The United Media Guild has started negotiations with GateHouse for our first collective bargaining agreement at the State Journal-Register in Springfield.

Our unit chair there, Dean Olsen, posted a detailed account of the first two sessions in the SJR blog. Our Springfield members are prepared to fight hard to gain the protections they deserve. Newsroom employees voted the Guild in 26-4 and they stand ready to support their bargaining team in every way possible.
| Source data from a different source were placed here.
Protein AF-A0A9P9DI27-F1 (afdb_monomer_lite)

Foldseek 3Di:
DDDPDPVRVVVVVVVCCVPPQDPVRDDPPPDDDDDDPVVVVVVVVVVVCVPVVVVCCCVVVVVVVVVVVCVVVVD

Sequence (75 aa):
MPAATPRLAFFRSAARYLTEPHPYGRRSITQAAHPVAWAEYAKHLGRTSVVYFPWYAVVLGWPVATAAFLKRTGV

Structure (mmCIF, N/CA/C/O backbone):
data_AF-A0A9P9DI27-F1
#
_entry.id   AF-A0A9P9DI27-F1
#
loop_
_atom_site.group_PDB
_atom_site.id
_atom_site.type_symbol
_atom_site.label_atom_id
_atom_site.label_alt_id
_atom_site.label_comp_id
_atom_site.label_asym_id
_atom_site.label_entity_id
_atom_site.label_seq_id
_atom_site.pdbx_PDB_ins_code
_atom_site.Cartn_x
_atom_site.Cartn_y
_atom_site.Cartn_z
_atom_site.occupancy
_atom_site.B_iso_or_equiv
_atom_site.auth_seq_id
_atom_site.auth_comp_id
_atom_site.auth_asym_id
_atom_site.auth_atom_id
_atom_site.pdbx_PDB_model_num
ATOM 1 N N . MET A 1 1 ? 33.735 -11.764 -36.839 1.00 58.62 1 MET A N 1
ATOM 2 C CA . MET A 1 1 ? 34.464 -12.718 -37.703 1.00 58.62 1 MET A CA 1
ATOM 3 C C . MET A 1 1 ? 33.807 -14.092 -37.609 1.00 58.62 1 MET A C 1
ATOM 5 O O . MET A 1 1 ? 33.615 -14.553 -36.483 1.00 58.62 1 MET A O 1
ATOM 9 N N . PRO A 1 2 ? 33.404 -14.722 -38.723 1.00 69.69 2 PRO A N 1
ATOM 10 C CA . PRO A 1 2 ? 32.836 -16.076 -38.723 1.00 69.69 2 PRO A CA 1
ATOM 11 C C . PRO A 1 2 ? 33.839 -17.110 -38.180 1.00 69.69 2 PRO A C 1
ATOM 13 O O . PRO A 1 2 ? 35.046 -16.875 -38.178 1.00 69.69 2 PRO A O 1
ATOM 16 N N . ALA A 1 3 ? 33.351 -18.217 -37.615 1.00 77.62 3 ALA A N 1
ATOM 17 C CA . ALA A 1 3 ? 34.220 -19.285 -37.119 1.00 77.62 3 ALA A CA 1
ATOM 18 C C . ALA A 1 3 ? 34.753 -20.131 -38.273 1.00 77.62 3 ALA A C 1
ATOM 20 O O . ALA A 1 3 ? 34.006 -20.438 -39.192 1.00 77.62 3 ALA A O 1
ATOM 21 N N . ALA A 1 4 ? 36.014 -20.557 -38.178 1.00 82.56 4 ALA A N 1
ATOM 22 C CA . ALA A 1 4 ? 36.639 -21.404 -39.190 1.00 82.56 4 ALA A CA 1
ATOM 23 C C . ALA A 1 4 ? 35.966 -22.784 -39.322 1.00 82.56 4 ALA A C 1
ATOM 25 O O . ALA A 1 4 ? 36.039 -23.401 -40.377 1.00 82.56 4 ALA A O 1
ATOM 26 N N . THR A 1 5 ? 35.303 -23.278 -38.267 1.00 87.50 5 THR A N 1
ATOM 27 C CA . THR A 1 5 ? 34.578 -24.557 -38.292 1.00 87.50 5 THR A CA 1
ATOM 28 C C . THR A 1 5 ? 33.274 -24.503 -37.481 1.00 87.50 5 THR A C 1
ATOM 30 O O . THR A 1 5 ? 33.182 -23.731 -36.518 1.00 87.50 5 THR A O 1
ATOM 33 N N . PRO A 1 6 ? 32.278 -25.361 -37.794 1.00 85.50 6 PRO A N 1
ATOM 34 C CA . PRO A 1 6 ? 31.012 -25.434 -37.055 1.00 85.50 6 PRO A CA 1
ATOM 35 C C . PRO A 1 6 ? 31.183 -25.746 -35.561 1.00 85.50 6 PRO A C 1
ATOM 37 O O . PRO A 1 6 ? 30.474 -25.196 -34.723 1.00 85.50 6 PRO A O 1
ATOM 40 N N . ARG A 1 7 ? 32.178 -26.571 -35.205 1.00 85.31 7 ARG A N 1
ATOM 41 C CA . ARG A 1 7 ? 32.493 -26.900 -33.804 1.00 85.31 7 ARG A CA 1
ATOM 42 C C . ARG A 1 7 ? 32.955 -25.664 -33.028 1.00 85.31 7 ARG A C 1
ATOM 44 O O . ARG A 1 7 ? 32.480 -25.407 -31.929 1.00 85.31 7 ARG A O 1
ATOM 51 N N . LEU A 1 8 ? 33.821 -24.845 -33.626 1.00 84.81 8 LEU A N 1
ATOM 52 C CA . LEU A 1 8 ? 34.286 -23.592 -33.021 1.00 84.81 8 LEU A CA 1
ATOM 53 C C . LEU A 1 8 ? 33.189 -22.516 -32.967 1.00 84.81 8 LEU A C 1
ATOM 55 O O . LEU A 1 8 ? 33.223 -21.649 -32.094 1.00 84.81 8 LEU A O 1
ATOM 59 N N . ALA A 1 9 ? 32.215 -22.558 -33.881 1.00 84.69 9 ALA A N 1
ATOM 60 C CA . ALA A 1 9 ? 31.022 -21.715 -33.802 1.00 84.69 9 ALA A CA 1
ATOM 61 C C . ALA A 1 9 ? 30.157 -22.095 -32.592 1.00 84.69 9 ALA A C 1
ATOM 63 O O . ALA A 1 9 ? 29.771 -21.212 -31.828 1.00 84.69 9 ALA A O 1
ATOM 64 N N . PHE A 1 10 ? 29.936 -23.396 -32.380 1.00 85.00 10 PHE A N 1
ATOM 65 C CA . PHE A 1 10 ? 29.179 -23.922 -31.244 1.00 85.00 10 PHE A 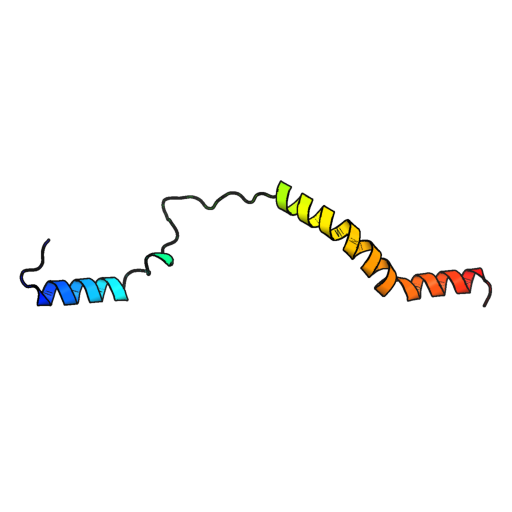CA 1
ATOM 66 C C . PHE A 1 10 ? 29.816 -23.564 -29.894 1.00 85.00 10 PHE A C 1
ATOM 68 O O . PHE A 1 10 ? 29.148 -23.024 -29.012 1.00 85.00 10 PHE A O 1
ATOM 75 N N . PHE A 1 11 ? 31.126 -23.779 -29.733 1.00 86.12 11 PHE A N 1
ATOM 76 C CA . PHE A 1 11 ? 31.812 -23.415 -28.486 1.00 86.12 11 PHE A CA 1
ATOM 77 C C . PHE A 1 11 ? 31.754 -21.912 -28.203 1.00 86.12 11 PHE A C 1
ATOM 79 O O . PHE A 1 11 ? 31.629 -21.496 -27.055 1.00 86.12 11 PHE A O 1
ATOM 86 N N . ARG A 1 12 ? 31.778 -21.082 -29.248 1.00 80.50 12 ARG A N 1
ATOM 87 C CA . ARG A 1 12 ? 31.646 -19.629 -29.118 1.00 80.50 12 ARG A CA 1
ATOM 88 C C . ARG A 1 12 ? 30.238 -19.198 -28.723 1.00 80.50 12 ARG A C 1
ATOM 90 O O . ARG A 1 12 ? 30.108 -18.296 -27.899 1.00 80.50 12 ARG A O 1
ATOM 97 N N . SER A 1 13 ? 29.196 -19.801 -29.297 1.00 78.69 13 SER A N 1
ATOM 98 C CA . SER A 1 13 ? 27.815 -19.515 -28.890 1.00 78.69 13 SER A CA 1
ATOM 99 C C . SER A 1 13 ? 27.553 -19.978 -27.460 1.00 78.69 13 SER A C 1
ATOM 101 O O . SER A 1 13 ? 26.929 -19.244 -26.704 1.00 78.69 13 SER A O 1
ATOM 103 N N . ALA A 1 14 ? 28.091 -21.135 -27.065 1.00 80.19 14 ALA A N 1
ATOM 104 C CA . ALA A 1 14 ? 28.001 -21.631 -25.695 1.00 80.19 14 ALA A CA 1
ATOM 105 C C . ALA A 1 14 ? 28.740 -20.714 -24.706 1.00 80.19 14 ALA A C 1
ATOM 107 O O . ALA A 1 14 ? 28.176 -20.342 -23.683 1.00 80.19 14 ALA A O 1
ATOM 108 N N . ALA A 1 15 ? 29.960 -20.273 -25.037 1.00 78.62 15 ALA A N 1
ATOM 109 C CA . ALA A 1 15 ? 30.709 -19.331 -24.208 1.00 78.62 15 ALA A CA 1
ATOM 110 C C . ALA A 1 15 ? 29.943 -18.014 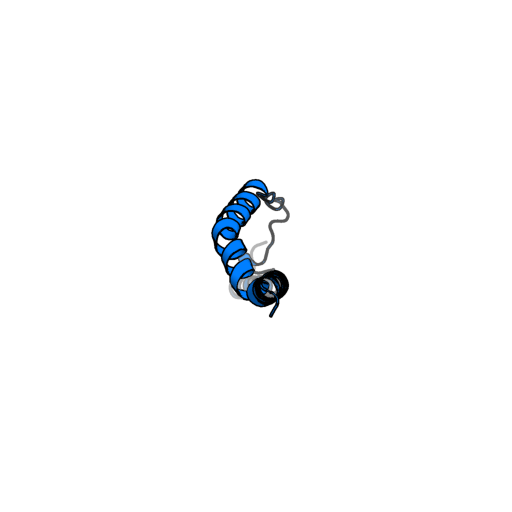-24.014 1.00 78.62 15 ALA A C 1
ATOM 112 O O . ALA A 1 15 ? 29.808 -17.561 -22.886 1.00 78.62 15 ALA A O 1
ATOM 113 N N . ARG A 1 16 ? 29.376 -17.440 -25.085 1.00 72.25 16 ARG A N 1
ATOM 114 C CA . ARG A 1 16 ? 28.545 -16.226 -25.004 1.00 72.25 16 ARG A CA 1
ATOM 115 C C . ARG A 1 16 ? 27.255 -16.436 -24.220 1.00 72.25 16 ARG A C 1
ATOM 117 O O . ARG A 1 16 ? 26.859 -15.557 -23.473 1.00 72.25 16 ARG A O 1
ATOM 124 N N . TYR A 1 17 ? 26.617 -17.595 -24.347 1.00 71.31 17 TYR A N 1
ATOM 125 C CA . TYR A 1 17 ? 25.423 -17.925 -23.571 1.00 71.31 17 TYR A CA 1
ATOM 126 C C . TYR A 1 17 ? 25.704 -18.000 -22.061 1.00 71.31 17 TYR A C 1
ATOM 128 O O . TYR A 1 17 ? 24.857 -17.614 -21.262 1.00 71.31 17 TYR A O 1
ATOM 136 N N . LEU A 1 18 ? 26.889 -18.486 -21.679 1.00 72.06 18 LEU A N 1
ATOM 137 C CA . LEU A 1 18 ? 27.293 -18.649 -20.281 1.00 72.06 18 LEU A CA 1
ATOM 138 C C . LEU A 1 18 ? 27.879 -17.375 -19.656 1.00 72.06 18 LEU A C 1
ATOM 140 O O . LEU A 1 18 ? 27.812 -17.221 -18.440 1.00 72.06 18 LEU A O 1
ATOM 144 N N . THR A 1 19 ? 28.470 -16.481 -20.455 1.00 72.69 19 THR A N 1
ATOM 145 C CA . THR A 1 19 ? 29.119 -15.257 -19.951 1.00 72.69 19 THR A CA 1
ATOM 146 C C . THR A 1 19 ? 28.291 -13.994 -20.141 1.00 72.69 19 THR A C 1
ATOM 148 O O . THR A 1 19 ? 28.469 -13.035 -19.390 1.00 72.69 19 THR A O 1
ATOM 151 N N . GLU A 1 20 ? 27.393 -13.950 -21.125 1.00 64.19 20 GLU A N 1
ATOM 152 C CA . GLU A 1 20 ? 26.538 -12.789 -21.328 1.00 64.19 20 GLU A CA 1
ATOM 153 C C . GLU A 1 20 ? 25.317 -12.854 -20.395 1.00 64.19 20 GLU A C 1
ATOM 155 O O . GLU A 1 20 ? 24.718 -13.920 -20.234 1.00 64.19 20 GLU A O 1
ATOM 160 N N . PRO A 1 21 ? 24.872 -11.719 -19.816 1.00 67.00 21 PRO A N 1
ATOM 161 C CA . PRO A 1 21 ? 23.602 -11.675 -19.109 1.00 67.00 21 PRO A CA 1
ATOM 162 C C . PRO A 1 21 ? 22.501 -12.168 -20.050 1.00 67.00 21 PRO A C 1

The UMG represents employees at two other GateHouse properties, the Peoria Journal Star and the Pekin Daily Times. We helped our members at those properties to gain and maintained important protections — and we will do everything possible to help our people in Springfield achieve the same.

“Our unit is proposing language that would prohibit layoffs during the term of the contract unless the company is able to prove to the unit that any layoffs would be necessary for the newspaper to survive,” Olsen wrote.” Our unit is proposing language that would only allow termination for “just cause,” a huge change from the current system in which the company can fire someone for virtually any reason. Our union is proposing a fair, progressive system of discipline, pay enhancements for night work, enhanced benefits for part-timers and extra pay for Guild members when they perform work normally done by management.

“We also are proposing language to protect people from discipline when having to juggle additional work created by GateHouse’s Design House in Rockford. And we will be proposing reasonable pay increases when we meet next with GateHouse in early April.”